Ad networks have shown to be effective tools in spreading malware to a large number of sites simultaneously. Attackers who manage to be accepted into a ad distribution service can possibly have millions of eyeballs on a malevolent ad for a fraction of the cost it would take to buy or build spam lists, for example.
Malware researchers at Blue Coat recently identified a large malware campaign, a component of which included malicious ads redirecting users to sites hosting the Blackhole exploit kit.
Sites such as the Los Angeles Times site, Salon, The Fiscal Times, Women’s Health magazine and US News including several others were hosting ads serving malware as recently as Aug. 23 before the campaign shut down, researcher Chris Larsen said. Many news sites and a number of popular online survey and quiz sites were also hosting malicious ads as part of this campaign.

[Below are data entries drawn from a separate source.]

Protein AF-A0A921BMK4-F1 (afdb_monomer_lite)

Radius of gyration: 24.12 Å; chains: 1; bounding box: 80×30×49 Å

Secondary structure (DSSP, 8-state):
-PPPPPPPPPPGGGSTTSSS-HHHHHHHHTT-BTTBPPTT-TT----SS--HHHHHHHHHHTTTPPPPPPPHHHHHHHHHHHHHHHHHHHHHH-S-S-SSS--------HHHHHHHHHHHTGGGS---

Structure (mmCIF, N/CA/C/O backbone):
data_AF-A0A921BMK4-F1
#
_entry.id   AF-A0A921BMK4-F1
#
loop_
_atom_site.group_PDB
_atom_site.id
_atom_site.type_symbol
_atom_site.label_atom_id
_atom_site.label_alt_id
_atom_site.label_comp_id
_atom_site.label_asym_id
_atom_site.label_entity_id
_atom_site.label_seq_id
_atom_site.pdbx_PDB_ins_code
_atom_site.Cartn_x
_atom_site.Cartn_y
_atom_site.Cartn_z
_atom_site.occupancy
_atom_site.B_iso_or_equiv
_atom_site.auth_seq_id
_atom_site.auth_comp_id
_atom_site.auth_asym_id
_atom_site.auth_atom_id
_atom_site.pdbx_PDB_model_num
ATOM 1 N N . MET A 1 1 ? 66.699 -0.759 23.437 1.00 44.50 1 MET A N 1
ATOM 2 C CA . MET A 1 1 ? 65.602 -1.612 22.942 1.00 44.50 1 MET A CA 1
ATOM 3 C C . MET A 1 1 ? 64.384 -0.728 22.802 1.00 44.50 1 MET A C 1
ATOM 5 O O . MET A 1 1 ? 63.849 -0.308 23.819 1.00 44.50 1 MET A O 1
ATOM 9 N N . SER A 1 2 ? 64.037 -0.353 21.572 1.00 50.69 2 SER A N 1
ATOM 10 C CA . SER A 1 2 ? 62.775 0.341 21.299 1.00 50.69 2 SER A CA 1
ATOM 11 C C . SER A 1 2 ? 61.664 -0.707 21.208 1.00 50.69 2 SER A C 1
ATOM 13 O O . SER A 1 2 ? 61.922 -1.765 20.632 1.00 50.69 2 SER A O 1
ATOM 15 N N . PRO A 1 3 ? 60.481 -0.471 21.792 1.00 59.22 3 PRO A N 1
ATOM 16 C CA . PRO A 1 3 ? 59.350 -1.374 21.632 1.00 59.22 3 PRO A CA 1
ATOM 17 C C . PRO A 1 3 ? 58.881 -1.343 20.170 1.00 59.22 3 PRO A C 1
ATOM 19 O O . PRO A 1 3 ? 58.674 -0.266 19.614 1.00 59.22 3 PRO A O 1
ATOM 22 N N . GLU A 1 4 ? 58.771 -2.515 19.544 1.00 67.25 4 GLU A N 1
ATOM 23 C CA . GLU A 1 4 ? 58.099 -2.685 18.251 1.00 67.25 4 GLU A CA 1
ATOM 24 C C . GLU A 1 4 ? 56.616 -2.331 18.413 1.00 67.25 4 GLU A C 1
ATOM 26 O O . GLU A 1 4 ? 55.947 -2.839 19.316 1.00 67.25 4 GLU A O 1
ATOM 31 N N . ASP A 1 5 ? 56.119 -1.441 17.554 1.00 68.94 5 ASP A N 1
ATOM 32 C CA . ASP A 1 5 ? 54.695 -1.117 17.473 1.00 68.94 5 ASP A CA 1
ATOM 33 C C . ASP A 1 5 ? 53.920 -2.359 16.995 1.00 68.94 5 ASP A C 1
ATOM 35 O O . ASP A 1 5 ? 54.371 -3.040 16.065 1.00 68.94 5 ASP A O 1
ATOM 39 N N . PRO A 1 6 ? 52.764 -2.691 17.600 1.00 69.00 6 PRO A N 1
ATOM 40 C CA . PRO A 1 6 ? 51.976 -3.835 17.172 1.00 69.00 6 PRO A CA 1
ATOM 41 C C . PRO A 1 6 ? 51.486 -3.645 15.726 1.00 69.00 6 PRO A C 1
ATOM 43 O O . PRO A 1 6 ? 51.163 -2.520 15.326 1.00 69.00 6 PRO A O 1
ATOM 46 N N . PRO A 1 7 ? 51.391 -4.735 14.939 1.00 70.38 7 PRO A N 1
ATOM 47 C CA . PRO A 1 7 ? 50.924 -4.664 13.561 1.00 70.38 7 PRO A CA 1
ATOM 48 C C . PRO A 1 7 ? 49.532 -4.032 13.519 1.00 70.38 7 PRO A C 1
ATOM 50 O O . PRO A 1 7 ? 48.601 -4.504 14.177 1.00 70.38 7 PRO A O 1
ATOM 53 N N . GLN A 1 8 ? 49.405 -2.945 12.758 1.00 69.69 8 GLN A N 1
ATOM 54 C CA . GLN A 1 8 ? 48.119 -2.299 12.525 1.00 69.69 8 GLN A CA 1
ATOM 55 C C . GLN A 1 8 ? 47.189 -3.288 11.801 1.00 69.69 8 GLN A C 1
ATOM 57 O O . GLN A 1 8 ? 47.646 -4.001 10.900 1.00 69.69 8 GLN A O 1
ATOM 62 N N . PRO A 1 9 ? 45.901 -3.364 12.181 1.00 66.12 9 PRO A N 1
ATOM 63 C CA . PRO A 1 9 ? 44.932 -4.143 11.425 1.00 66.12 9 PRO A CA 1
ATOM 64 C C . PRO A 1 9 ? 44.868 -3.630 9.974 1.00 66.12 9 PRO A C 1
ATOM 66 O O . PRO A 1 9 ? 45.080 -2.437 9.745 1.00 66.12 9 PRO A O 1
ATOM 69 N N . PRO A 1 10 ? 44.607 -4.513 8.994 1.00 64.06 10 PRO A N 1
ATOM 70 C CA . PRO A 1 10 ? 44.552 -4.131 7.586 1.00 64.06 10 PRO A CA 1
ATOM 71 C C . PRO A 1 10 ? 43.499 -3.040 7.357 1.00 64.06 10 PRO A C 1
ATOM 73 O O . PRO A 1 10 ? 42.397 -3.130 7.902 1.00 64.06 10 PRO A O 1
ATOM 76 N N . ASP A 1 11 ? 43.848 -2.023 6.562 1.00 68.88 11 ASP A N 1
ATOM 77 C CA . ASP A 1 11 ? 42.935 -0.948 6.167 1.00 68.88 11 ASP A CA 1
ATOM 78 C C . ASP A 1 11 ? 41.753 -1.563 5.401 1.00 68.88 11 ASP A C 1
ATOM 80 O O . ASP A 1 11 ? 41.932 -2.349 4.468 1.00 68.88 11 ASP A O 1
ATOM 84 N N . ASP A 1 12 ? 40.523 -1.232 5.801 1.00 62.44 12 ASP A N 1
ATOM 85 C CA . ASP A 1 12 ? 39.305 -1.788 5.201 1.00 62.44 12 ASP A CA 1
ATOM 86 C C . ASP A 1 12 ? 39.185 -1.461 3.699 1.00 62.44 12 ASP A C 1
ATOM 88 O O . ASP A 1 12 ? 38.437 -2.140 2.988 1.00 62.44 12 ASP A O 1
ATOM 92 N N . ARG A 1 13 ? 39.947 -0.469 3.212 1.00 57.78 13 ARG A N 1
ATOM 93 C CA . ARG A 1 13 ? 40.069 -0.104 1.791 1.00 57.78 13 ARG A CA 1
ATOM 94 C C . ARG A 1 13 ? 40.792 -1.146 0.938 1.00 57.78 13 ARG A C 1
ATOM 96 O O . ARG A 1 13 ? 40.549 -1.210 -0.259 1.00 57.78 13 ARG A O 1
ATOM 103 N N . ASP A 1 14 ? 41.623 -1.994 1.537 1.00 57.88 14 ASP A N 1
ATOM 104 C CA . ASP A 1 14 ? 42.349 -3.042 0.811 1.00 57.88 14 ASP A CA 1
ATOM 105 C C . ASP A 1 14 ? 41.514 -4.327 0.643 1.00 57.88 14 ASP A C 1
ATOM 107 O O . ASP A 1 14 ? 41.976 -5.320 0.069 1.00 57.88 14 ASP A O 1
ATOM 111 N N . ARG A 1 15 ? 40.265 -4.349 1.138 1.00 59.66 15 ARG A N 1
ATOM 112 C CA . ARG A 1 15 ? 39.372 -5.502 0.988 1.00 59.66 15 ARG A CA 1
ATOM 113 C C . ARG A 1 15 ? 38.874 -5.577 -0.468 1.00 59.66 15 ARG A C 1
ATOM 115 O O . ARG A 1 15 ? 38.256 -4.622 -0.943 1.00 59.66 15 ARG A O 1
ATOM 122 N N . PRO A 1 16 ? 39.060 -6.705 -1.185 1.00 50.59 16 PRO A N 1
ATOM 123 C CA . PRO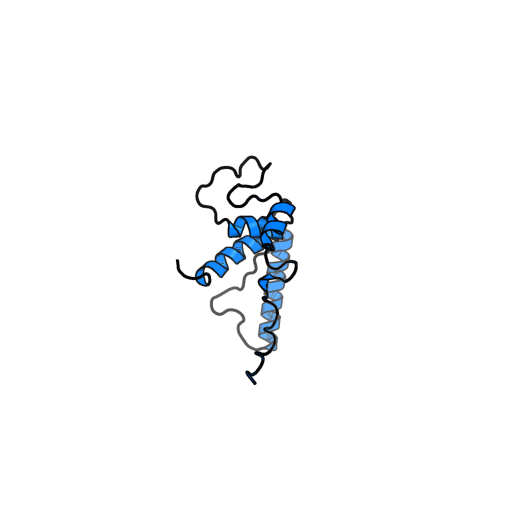 A 1 16 ? 38.530 -6.870 -2.537 1.00 50.59 16 PRO A CA 1
ATOM 124 C C . PRO A 1 16 ? 37.011 -6.648 -2.542 1.00 50.59 16 PRO A C 1
ATOM 126 O O . PRO A 1 16 ? 36.274 -7.398 -1.902 1.00 50.59 16 PRO A O 1
ATOM 129 N N . GLY A 1 17 ? 36.559 -5.594 -3.229 1.00 58.12 17 GLY A N 1
ATOM 130 C CA . GLY A 1 17 ? 35.156 -5.159 -3.262 1.00 58.12 17 GLY A CA 1
ATOM 131 C C . GLY A 1 17 ? 34.814 -3.929 -2.408 1.00 58.12 17 GLY A C 1
ATOM 132 O O . GLY A 1 17 ? 33.653 -3.538 -2.400 1.00 58.12 17 GLY A O 1
ATOM 133 N N . GLY A 1 18 ? 35.782 -3.307 -1.723 1.00 55.41 18 GLY A N 1
ATOM 134 C CA . GLY A 1 18 ? 35.565 -2.103 -0.903 1.00 55.41 18 GLY A CA 1
ATOM 135 C C . GLY A 1 18 ? 35.257 -0.819 -1.688 1.00 55.41 18 GLY A C 1
ATOM 136 O O . GLY A 1 18 ? 34.555 0.045 -1.172 1.00 55.41 18 GLY A O 1
ATOM 137 N N . ASP A 1 19 ? 35.714 -0.723 -2.943 1.00 59.62 19 ASP A N 1
ATOM 138 C CA . ASP A 1 19 ? 35.589 0.490 -3.774 1.00 59.62 19 ASP A CA 1
ATOM 139 C C . ASP A 1 19 ? 34.449 0.441 -4.805 1.00 59.62 19 ASP A C 1
ATOM 141 O O . ASP A 1 19 ? 34.149 1.437 -5.467 1.00 59.62 19 ASP A O 1
ATOM 145 N N . ALA A 1 20 ? 33.816 -0.719 -4.994 1.00 65.00 20 ALA A N 1
ATOM 146 C CA . ALA A 1 20 ? 32.735 -0.853 -5.961 1.00 65.00 20 ALA A CA 1
ATOM 147 C C . ALA A 1 20 ? 31.428 -0.367 -5.328 1.00 65.00 20 ALA A C 1
ATOM 149 O O . ALA A 1 20 ? 30.903 -1.025 -4.432 1.00 65.00 20 ALA A O 1
ATOM 150 N N . ASP A 1 21 ? 30.879 0.755 -5.810 1.00 68.75 21 ASP A N 1
ATOM 151 C CA . ASP A 1 21 ? 29.523 1.164 -5.440 1.00 68.75 21 ASP A CA 1
ATOM 152 C C . ASP A 1 21 ? 28.553 0.025 -5.821 1.00 68.75 21 ASP A C 1
ATOM 154 O O . ASP A 1 21 ? 28.372 -0.258 -7.014 1.00 68.75 21 ASP A O 1
ATOM 158 N N . PRO A 1 22 ? 27.926 -0.652 -4.841 1.00 65.12 22 PRO A N 1
ATOM 159 C CA . PRO A 1 22 ? 27.045 -1.784 -5.108 1.00 65.12 22 PRO A CA 1
ATOM 160 C C . PRO A 1 22 ? 25.831 -1.373 -5.951 1.00 65.12 22 PRO A C 1
ATOM 162 O O . PRO A 1 22 ? 25.241 -2.207 -6.640 1.00 65.12 22 PRO A O 1
ATOM 165 N N . PHE A 1 23 ? 25.483 -0.082 -5.956 1.00 67.75 23 PHE A N 1
ATOM 166 C CA . PHE A 1 23 ? 24.430 0.465 -6.798 1.00 67.75 23 PHE A CA 1
ATOM 167 C C . PHE A 1 23 ? 24.910 0.762 -8.222 1.00 67.75 23 PHE A C 1
ATOM 169 O O . PHE A 1 23 ? 24.106 0.684 -9.146 1.00 67.75 23 PHE A O 1
ATOM 176 N N . ALA A 1 24 ? 26.203 1.006 -8.459 1.00 67.75 24 ALA A N 1
ATOM 177 C CA . ALA A 1 24 ? 26.725 1.204 -9.814 1.00 67.75 24 ALA A CA 1
ATOM 178 C C . ALA A 1 24 ? 26.571 -0.059 -10.677 1.00 67.75 24 ALA A C 1
ATOM 180 O O . ALA A 1 24 ? 26.189 0.032 -11.845 1.00 67.75 24 ALA A O 1
ATOM 181 N N . ALA A 1 25 ? 26.798 -1.240 -10.095 1.00 67.06 25 ALA A N 1
ATOM 182 C CA . ALA A 1 25 ? 26.553 -2.517 -10.767 1.00 67.06 25 ALA A CA 1
ATOM 183 C C . ALA A 1 25 ? 25.057 -2.740 -11.055 1.00 67.06 25 ALA A C 1
ATOM 185 O O . ALA A 1 25 ? 24.700 -3.223 -12.128 1.00 67.06 25 ALA A O 1
ATOM 186 N N . LEU A 1 26 ? 24.180 -2.331 -10.130 1.00 69.62 26 LEU A N 1
ATOM 187 C CA . LEU A 1 26 ? 22.728 -2.362 -10.316 1.00 69.62 26 LEU A CA 1
ATOM 188 C C . LEU A 1 26 ? 22.306 -1.469 -11.493 1.00 69.62 26 LEU A C 1
ATOM 190 O O . LEU A 1 26 ? 21.584 -1.910 -12.381 1.00 69.62 26 LEU A O 1
ATOM 194 N N . PHE A 1 27 ? 22.800 -0.234 -11.552 1.00 68.81 27 PHE A N 1
ATOM 195 C CA . PHE A 1 27 ? 22.493 0.695 -12.640 1.00 68.81 27 PHE A CA 1
ATOM 196 C C . PHE A 1 27 ? 22.930 0.172 -14.009 1.00 68.81 27 PHE A C 1
ATOM 198 O O . PHE A 1 27 ? 22.155 0.237 -14.964 1.00 68.81 27 PHE A O 1
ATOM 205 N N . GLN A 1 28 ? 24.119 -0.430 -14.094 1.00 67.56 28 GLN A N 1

“All of the sites it relayed traffic to were evil,” Larsen wrote in a blogpost this week. “Each of these was registered (anonymously) last year, lay dormant for at least eight months (almost a year, actually, in one case!), popped into life for a couple of days in August, relayed its share of the traffic, and then retired. It’s an impressively large (and patient!) malvertising operation.”
“The long hibernation time for these sites is very interesting,” Larsen wrote. “A second point of interest is how segmented this attack is — the Bad Guys managed to get each of these fake ad domains into a position of trust with a different target market, so that even if one were to be discovered, the overall attack could continue.”